Tutorial 07: Chi-square

In Hot Water

You may remember this horrific abomination interesting interpretation of the tea-making process that blew up a couple years ago. Many people, including my (Jennifer’s) English partner1, were thoroughly scandalised, but it raises an interesting question: does changing the order of the steps actually change the taste?
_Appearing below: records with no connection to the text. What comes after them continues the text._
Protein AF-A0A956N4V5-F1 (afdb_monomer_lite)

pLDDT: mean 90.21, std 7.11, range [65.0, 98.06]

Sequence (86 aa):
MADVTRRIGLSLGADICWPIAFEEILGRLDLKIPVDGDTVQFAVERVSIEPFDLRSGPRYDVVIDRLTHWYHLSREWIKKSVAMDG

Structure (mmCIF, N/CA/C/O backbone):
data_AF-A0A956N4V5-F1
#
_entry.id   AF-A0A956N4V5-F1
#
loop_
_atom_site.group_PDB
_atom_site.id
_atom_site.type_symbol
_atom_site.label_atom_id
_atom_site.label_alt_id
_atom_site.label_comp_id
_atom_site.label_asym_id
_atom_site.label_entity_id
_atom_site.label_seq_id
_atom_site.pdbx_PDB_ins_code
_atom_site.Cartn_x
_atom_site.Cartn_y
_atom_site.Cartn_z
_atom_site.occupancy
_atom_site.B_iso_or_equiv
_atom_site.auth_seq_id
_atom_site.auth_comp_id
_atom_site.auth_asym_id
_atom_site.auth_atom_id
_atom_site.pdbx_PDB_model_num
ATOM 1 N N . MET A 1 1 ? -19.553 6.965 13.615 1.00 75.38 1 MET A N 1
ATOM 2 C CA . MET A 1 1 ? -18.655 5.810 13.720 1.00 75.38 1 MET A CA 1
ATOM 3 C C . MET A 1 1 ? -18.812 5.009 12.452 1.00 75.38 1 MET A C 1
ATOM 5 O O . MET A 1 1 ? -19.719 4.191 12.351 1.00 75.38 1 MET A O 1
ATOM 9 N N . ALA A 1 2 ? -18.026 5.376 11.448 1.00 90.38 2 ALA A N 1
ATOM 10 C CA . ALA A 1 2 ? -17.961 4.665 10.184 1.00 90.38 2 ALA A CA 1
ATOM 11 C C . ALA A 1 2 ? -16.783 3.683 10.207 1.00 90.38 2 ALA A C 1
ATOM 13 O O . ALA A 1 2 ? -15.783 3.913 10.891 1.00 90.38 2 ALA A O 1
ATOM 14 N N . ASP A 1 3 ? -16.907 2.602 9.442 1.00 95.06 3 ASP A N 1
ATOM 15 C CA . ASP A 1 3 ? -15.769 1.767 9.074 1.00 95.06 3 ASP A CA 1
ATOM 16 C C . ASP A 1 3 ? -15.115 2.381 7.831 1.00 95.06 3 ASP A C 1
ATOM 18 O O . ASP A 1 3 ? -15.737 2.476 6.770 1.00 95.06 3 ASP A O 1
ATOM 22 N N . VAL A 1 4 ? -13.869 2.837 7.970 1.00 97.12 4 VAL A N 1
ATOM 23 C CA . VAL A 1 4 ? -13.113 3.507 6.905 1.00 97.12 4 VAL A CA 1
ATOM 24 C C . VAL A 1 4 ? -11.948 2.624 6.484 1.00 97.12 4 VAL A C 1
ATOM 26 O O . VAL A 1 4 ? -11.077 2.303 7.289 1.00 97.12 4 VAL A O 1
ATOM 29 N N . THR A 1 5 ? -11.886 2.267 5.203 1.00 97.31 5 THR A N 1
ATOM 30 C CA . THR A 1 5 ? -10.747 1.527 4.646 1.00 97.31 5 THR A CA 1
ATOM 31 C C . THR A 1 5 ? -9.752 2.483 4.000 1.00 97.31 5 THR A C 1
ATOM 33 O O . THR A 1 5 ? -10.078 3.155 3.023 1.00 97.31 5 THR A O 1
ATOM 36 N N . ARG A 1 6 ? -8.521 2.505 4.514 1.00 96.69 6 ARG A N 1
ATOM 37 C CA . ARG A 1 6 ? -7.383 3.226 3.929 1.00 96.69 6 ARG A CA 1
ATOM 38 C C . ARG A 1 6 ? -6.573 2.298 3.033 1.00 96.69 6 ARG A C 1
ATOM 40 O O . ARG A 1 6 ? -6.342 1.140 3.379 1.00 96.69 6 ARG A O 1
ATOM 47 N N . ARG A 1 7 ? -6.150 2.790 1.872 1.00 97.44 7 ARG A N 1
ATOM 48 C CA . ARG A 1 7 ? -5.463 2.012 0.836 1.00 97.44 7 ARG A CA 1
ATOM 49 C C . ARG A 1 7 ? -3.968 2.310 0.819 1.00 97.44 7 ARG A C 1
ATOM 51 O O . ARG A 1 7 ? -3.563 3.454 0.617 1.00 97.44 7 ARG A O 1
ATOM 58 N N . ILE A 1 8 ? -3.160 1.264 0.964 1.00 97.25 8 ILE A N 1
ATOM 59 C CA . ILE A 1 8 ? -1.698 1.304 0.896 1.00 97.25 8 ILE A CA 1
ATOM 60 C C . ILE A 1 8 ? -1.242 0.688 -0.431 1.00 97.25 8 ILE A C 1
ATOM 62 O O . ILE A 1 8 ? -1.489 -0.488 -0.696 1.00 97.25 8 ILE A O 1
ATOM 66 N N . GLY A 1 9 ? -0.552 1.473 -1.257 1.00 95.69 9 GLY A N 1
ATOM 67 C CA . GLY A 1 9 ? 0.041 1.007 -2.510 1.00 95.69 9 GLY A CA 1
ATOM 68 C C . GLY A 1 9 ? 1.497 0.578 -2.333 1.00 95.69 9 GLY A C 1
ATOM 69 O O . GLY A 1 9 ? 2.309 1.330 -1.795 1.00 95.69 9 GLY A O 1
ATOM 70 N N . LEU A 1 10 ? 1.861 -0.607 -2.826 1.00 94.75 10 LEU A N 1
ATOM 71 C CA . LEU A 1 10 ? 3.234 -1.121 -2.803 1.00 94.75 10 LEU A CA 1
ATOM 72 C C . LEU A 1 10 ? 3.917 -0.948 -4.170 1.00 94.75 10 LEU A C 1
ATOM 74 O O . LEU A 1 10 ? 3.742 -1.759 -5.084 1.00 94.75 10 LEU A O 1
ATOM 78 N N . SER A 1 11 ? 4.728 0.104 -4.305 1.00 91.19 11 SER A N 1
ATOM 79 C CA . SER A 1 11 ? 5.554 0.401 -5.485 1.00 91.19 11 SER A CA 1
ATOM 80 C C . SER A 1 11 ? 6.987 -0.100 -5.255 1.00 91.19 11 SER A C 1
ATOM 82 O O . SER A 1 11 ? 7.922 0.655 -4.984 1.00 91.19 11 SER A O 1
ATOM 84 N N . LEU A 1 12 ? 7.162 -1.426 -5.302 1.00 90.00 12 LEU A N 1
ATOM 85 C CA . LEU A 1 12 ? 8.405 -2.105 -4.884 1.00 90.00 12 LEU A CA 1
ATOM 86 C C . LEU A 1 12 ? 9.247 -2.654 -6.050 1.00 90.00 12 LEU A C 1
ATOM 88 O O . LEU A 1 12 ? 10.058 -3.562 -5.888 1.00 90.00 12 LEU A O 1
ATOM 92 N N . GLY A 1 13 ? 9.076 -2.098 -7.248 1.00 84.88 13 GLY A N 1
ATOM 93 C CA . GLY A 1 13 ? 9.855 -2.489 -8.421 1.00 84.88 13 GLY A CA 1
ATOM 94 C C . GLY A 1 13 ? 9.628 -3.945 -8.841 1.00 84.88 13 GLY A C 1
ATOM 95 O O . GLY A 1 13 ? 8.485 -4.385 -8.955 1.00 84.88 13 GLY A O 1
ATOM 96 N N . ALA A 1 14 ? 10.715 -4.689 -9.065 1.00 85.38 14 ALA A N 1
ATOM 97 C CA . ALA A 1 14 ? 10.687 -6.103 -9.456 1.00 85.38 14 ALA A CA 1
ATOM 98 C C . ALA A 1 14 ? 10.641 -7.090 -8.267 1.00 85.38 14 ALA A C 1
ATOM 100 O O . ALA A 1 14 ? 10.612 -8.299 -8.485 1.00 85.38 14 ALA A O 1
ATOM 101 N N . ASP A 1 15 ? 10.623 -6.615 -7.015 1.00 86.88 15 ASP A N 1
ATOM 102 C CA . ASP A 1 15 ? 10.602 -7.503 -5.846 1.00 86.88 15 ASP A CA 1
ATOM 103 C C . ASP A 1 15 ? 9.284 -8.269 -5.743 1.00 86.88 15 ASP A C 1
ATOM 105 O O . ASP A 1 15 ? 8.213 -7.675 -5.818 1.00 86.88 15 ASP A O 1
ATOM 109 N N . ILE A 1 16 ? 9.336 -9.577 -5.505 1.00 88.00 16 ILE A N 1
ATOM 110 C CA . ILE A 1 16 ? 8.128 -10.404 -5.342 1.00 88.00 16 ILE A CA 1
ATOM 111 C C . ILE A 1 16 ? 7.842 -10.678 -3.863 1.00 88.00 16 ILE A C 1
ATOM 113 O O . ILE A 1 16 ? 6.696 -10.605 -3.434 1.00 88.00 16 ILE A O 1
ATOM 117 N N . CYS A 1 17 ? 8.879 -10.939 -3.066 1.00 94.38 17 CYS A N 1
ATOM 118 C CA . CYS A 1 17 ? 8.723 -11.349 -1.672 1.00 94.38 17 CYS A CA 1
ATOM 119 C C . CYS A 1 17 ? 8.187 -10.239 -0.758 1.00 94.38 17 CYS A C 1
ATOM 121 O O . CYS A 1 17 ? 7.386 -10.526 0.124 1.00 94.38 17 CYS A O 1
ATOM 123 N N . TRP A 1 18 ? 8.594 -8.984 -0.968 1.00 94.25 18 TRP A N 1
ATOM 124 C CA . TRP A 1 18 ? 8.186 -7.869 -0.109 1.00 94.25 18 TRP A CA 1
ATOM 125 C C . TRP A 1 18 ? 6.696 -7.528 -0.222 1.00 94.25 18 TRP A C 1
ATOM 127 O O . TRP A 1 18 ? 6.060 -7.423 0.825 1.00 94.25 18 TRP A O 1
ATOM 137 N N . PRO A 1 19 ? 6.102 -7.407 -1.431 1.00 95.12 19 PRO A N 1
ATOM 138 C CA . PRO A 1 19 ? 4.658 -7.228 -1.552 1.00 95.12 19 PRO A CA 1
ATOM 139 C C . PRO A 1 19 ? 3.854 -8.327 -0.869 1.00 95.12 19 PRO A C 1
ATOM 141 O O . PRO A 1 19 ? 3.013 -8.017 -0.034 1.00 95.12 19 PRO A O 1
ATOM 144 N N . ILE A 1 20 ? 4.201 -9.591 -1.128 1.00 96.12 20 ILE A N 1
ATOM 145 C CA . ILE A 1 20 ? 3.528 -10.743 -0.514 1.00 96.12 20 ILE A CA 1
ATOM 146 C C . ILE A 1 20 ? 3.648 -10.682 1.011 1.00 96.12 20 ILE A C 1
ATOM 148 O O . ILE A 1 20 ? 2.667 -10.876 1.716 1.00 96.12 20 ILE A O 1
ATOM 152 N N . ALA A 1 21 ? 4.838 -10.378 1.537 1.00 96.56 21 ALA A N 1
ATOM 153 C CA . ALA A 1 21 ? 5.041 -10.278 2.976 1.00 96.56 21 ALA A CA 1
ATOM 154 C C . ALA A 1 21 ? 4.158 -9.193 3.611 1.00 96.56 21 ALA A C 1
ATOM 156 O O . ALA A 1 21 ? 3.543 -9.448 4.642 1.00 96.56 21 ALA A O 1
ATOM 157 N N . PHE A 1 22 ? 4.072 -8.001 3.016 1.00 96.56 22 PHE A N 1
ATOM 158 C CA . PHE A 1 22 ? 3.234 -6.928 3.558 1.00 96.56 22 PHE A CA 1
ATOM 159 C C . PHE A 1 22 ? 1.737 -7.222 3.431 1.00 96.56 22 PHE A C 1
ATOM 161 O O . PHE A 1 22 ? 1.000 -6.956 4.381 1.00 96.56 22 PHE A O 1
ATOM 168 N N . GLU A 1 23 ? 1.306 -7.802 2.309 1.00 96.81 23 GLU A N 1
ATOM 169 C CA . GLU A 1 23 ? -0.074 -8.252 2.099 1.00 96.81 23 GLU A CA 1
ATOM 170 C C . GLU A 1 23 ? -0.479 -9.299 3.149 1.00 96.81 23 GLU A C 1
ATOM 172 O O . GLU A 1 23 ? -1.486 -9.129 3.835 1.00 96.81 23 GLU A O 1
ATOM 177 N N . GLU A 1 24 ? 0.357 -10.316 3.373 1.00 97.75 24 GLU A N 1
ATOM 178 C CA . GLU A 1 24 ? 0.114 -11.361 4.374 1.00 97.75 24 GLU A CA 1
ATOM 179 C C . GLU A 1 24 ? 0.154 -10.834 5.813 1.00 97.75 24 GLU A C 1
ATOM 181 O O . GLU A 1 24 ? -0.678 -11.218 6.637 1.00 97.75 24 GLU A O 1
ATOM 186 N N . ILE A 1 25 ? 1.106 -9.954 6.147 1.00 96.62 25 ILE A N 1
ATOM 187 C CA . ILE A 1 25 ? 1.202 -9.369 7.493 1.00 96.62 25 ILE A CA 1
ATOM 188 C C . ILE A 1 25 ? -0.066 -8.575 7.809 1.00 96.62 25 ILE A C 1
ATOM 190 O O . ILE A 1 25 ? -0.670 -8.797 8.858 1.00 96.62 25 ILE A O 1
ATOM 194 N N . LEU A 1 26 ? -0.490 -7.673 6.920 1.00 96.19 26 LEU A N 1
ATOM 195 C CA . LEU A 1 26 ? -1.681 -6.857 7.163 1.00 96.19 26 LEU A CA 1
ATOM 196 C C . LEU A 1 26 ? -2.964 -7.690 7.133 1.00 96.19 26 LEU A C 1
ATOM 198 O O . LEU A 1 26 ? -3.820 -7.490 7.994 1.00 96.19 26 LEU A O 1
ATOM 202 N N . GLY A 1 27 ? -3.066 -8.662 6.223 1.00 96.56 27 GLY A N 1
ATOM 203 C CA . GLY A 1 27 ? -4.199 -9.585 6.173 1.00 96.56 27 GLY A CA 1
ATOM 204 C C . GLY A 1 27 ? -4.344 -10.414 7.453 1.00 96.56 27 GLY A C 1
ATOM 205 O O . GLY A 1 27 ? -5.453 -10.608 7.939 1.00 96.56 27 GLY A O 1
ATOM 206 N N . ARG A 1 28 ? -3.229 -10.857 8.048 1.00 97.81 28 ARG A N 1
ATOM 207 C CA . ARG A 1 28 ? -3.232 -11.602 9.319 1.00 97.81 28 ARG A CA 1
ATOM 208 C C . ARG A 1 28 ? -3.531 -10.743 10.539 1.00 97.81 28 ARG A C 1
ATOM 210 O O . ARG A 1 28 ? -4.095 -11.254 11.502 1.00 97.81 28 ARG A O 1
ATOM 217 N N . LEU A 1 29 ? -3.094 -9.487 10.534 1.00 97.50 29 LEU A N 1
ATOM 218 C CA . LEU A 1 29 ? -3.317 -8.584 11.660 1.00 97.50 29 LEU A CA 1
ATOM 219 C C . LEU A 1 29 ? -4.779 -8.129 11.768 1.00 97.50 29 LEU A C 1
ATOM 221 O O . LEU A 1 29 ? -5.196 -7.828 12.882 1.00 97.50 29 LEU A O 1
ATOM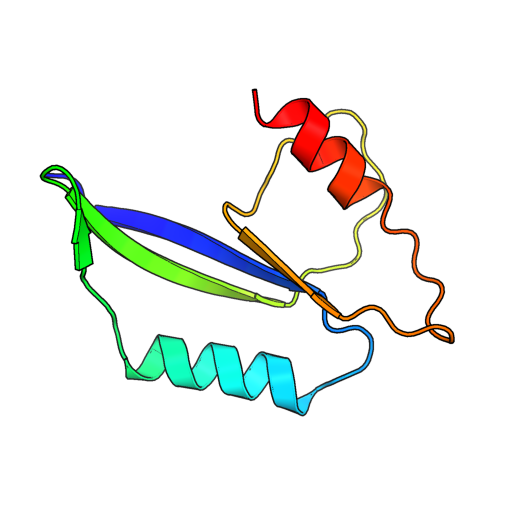 225 N N . ASP A 1 30 ? -5.522 -8.066 10.650 1.00 96.38 30 ASP A N 1
ATOM 226 C CA . ASP A 1 30 ? -6.935 -7.630 10.582 1.00 96.38 30 ASP A CA 1
ATOM 227 C C . ASP A 1 30 ? -7.203 -6.385 11.453 1.00 96.38 30 ASP A C 1
ATOM 229 O O . ASP A 1 30 ? -8.057 -6.363 12.344 1.00 96.38 30 ASP A O 1
ATOM 233 N N . LEU A 1 31 ? -6.370 -5.355 11.263 1.00 96.50 31 LEU A N 1
ATOM 234 C CA . LEU A 1 31 ? -6.345 -4.188 12.143 1.00 96.50 31 LEU A CA 1
ATOM 235 C C . LEU A 1 31 ? -7.655 -3.398 12.056 1.00 96.50 31 LEU A C 1
ATOM 237 O O . LEU A 1 31 ? -8.082 -2.994 10.975 1.00 96.50 31 LEU A O 1
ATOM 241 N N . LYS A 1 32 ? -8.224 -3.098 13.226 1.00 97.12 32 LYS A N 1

Here’s the video in question, if you would like a nice steaming cup of absolute outrage.

@jchelle36

Americans making hot tea 🍵 #americanintheuk @mleemaster10

♬ original sound - jchelle28

You may know someone - or be that someone yourself! - who is convinced that you can tell the difference when someone makes tea “wrong”. Well, whether there is a right or wrong way to make a cuppa is a matter of opinion2, but whether someone can accurately identify a difference in taste is a matter of science. So - let’s design an experiment and then analyse the data to find out!

A Lady Tasting Tea

This particular research question is very appropriate for our statistical test today. In 1935, botanist Dr Blanche Muriel Bristol claimed that she could tell whether the milk had been added before or after the tea. Her claim was apparently substantiated by her subsequent performance on eight randomly presented cups of tea, four with the milk first and four with the tea first. The person testing her on this claim was dapper young scientist, future founding father of statistical analysis, and resolute eugenicist Ronald Fisher, who subsequently described a version of this experiment in the 1935 paper “A Lady Tasting Tea”. This paper set out Fisher’s idea of the null hypothesis for the first time.

Data and Design

Our experiment today will be based on this excellent investigation by students at the University of Sheffield, which includes full descriptions of the results and instructions for doing your own tea taste test with your family, friends, or flatmates. In case you’re not up for making a few hundred cups of tea in the name of Science, we’ll use that study’s data instead, graciously provided by Dr Tom Stafford.

Task 1

Load packages and read data

  1. Load the tidyverse package
  2. Read in the data stored in data/tea_position.csv. I’ve called mine chi_tea, but you do you.
  3. Have a poke around this dataset to get familiar with it. How many participants were there in this experiment? How many variables? What are the variables called?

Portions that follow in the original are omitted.